Given entries section start
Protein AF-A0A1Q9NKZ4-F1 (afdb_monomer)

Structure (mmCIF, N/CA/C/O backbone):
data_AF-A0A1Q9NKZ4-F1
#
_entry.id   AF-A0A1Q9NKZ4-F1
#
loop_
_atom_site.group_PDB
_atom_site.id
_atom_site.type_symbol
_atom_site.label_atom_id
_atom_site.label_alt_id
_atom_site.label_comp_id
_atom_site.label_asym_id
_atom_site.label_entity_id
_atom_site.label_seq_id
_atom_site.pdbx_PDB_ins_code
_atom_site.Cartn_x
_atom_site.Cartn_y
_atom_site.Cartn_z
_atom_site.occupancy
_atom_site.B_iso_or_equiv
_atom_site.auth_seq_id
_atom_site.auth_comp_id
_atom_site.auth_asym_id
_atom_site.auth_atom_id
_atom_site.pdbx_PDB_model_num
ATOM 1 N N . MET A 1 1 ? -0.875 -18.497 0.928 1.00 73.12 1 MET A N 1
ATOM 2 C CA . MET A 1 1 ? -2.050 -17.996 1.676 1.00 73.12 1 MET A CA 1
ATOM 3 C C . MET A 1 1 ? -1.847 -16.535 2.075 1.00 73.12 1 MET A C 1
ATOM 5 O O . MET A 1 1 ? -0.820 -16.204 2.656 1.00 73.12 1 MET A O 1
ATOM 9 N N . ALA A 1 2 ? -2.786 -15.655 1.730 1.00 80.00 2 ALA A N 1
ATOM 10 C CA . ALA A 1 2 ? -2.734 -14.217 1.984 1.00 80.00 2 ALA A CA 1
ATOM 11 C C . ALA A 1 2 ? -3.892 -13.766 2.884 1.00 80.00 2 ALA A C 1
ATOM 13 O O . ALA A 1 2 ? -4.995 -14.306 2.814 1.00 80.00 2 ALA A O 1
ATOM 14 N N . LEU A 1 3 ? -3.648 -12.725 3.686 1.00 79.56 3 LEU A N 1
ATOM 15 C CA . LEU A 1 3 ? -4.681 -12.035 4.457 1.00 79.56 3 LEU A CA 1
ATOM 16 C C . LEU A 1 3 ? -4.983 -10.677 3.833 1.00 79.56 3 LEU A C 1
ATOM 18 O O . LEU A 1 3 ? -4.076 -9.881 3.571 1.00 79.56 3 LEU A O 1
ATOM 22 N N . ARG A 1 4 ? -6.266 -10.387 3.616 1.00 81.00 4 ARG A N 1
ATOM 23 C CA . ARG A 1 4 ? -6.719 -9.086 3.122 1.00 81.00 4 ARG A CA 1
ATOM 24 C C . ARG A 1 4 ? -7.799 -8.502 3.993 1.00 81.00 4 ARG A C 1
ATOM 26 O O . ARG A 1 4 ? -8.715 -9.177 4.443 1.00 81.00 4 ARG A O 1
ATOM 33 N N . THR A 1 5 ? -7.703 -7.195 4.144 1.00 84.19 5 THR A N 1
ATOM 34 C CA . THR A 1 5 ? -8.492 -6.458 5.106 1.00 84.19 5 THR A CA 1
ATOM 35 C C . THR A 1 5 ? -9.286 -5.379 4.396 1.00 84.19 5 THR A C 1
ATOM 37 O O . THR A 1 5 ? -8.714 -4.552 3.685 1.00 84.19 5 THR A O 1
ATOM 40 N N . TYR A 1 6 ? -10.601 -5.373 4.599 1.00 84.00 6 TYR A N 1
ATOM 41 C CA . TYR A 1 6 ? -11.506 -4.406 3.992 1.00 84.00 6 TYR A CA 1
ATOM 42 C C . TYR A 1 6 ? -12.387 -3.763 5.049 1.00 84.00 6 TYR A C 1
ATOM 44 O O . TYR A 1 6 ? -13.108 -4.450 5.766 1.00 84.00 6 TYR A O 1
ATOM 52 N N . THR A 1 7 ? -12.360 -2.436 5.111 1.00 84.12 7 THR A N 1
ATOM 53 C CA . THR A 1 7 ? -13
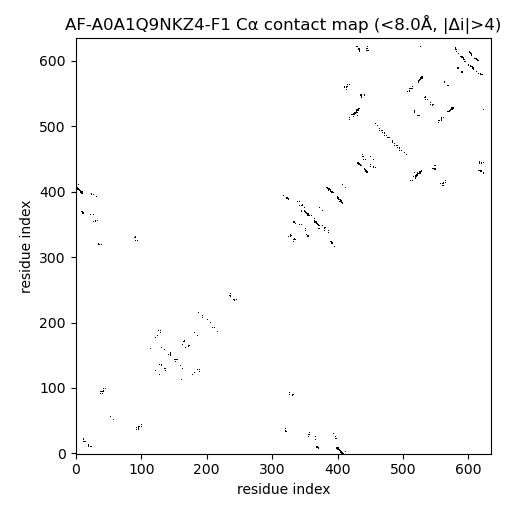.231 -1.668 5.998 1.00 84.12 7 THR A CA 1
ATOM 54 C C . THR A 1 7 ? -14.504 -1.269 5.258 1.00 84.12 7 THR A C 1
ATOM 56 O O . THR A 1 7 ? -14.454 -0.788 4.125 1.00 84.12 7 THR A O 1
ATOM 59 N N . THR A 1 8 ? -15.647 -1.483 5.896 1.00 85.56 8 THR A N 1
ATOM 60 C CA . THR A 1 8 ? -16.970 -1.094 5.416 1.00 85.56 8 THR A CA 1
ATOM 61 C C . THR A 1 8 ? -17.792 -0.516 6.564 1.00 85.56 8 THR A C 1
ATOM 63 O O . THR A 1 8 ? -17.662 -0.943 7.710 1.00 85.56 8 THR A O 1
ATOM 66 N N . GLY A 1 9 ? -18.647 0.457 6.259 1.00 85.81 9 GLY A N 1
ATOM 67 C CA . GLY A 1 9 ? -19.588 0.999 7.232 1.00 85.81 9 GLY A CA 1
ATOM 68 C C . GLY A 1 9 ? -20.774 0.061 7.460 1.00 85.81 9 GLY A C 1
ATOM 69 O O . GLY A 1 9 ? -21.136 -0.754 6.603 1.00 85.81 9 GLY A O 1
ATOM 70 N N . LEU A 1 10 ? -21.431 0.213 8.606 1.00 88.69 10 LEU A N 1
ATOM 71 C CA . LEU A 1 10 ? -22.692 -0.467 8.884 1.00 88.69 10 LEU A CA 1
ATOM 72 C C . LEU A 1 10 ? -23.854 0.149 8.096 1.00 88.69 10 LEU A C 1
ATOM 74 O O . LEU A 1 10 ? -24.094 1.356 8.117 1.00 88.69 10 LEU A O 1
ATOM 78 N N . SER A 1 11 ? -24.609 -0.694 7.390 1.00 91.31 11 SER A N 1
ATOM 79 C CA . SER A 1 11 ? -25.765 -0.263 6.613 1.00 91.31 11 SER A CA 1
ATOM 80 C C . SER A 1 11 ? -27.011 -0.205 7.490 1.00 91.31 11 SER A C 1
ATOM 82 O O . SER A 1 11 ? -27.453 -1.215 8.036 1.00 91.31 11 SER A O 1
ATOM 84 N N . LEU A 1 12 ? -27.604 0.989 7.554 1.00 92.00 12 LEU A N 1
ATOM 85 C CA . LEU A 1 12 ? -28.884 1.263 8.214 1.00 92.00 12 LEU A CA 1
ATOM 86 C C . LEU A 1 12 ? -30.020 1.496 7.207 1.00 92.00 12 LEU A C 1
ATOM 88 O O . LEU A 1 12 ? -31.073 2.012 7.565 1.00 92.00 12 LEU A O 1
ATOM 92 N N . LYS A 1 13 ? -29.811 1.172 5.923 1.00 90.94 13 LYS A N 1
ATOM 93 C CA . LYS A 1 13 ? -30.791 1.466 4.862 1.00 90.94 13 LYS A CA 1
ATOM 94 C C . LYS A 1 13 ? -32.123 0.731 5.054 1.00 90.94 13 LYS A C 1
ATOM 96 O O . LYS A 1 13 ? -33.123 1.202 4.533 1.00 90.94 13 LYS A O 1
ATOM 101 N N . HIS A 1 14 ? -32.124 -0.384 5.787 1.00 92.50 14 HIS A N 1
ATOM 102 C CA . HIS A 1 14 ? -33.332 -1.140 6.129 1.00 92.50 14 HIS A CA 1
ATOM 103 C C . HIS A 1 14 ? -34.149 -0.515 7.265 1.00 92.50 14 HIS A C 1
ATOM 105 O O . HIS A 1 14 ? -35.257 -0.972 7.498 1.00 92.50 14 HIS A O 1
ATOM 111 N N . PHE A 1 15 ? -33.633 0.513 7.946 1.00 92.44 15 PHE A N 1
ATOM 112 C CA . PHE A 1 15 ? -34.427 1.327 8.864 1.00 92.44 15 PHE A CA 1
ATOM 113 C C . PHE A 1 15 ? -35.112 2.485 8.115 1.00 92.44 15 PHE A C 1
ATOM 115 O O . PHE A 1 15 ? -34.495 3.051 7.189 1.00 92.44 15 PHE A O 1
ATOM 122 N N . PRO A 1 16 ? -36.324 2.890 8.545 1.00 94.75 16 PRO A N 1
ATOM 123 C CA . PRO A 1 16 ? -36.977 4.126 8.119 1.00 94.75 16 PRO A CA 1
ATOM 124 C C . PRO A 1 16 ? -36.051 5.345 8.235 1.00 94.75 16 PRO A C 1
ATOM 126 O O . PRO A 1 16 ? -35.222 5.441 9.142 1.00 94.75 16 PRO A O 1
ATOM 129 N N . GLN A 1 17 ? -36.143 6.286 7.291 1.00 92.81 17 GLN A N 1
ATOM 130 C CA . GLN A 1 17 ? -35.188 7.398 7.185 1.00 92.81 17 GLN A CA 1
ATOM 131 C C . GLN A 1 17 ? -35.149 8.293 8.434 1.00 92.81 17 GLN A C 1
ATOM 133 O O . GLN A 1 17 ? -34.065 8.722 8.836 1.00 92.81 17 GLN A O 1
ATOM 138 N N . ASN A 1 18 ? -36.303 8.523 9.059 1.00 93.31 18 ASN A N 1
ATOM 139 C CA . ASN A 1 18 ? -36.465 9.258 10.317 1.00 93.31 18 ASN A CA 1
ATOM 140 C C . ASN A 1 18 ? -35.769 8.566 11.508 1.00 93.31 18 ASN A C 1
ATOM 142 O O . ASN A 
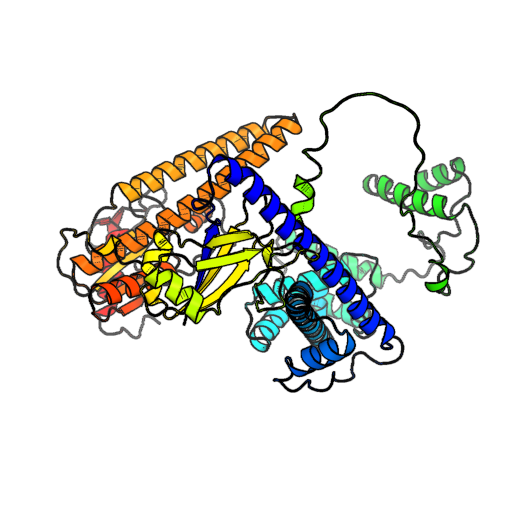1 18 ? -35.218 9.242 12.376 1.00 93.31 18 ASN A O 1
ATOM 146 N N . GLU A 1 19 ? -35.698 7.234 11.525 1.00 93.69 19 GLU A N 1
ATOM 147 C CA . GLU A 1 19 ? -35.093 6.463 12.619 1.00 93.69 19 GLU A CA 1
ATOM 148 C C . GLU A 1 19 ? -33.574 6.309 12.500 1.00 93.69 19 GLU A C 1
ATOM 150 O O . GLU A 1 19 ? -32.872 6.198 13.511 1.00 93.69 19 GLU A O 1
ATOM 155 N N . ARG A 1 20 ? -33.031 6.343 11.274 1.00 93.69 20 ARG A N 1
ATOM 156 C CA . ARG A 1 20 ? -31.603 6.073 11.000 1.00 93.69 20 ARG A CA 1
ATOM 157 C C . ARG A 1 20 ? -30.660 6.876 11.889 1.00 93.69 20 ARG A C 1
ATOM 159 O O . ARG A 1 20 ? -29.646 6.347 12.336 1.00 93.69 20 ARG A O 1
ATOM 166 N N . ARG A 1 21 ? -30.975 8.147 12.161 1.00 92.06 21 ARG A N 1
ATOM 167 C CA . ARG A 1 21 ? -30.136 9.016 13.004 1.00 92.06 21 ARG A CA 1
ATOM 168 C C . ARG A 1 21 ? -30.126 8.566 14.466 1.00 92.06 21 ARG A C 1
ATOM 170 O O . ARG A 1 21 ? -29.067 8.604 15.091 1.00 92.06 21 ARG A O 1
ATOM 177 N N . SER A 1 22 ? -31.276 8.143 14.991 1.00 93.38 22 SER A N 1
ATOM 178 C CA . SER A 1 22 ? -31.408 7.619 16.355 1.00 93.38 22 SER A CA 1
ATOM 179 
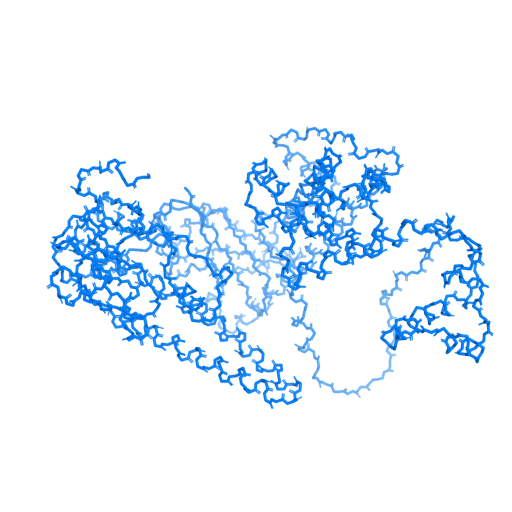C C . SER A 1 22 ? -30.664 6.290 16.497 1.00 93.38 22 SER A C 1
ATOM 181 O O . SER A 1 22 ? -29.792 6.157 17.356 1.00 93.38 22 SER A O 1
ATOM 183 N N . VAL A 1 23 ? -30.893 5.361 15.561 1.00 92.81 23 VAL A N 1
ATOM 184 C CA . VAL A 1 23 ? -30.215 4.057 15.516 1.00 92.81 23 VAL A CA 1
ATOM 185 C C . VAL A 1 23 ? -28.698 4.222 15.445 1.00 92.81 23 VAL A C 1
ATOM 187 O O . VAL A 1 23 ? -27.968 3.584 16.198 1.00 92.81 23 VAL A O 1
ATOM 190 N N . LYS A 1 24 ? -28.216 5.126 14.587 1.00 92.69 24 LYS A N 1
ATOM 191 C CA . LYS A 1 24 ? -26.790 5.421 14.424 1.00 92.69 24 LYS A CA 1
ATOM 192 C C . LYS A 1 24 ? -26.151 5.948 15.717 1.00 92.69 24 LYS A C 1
Given entries section end
▶ [Assignment]
The reply should consist solely of the lines above from the one that has "ATOM 70 N N" through the one that has "ATOM 82 O O", reproduced exactly.

▶ [The completed task]
ATOM 70 N N . LEU A 1 10 ? -21.431 0.213 8.606 1.00 88.69 10 LEU A N 1
ATOM 71 C CA . LEU A 1 10 ? -22.692 -0.467 8.884 1.00 88.69 10 LEU A CA 1
ATOM 72 C C . LEU A 1 10 ? -23.854 0.149 8.096 1.00 88.69 10 LEU A C 1
ATOM 74 O O . LEU A 1 10 ? -24.094 1.356 8.117 1.00 88.69 10 LEU A O 1
ATOM 78 N N . SER A 1 11 ? -24.609 -0.694 7.390 1.00 91.31 11 SER A N 1
ATOM 79 C CA . SER A 1 11 ? -25.765 -0.263 6.613 1.00 91.31 11 SER A CA 1
ATOM 80 C C . SER A 1 11 ? -27.011 -0.205 7.490 1.00 91.31 11 SER A C 1
ATOM 82 O O . SER A 1 11 ? -27.453 -1.215 8.036 1.00 91.31 11 SER A O 1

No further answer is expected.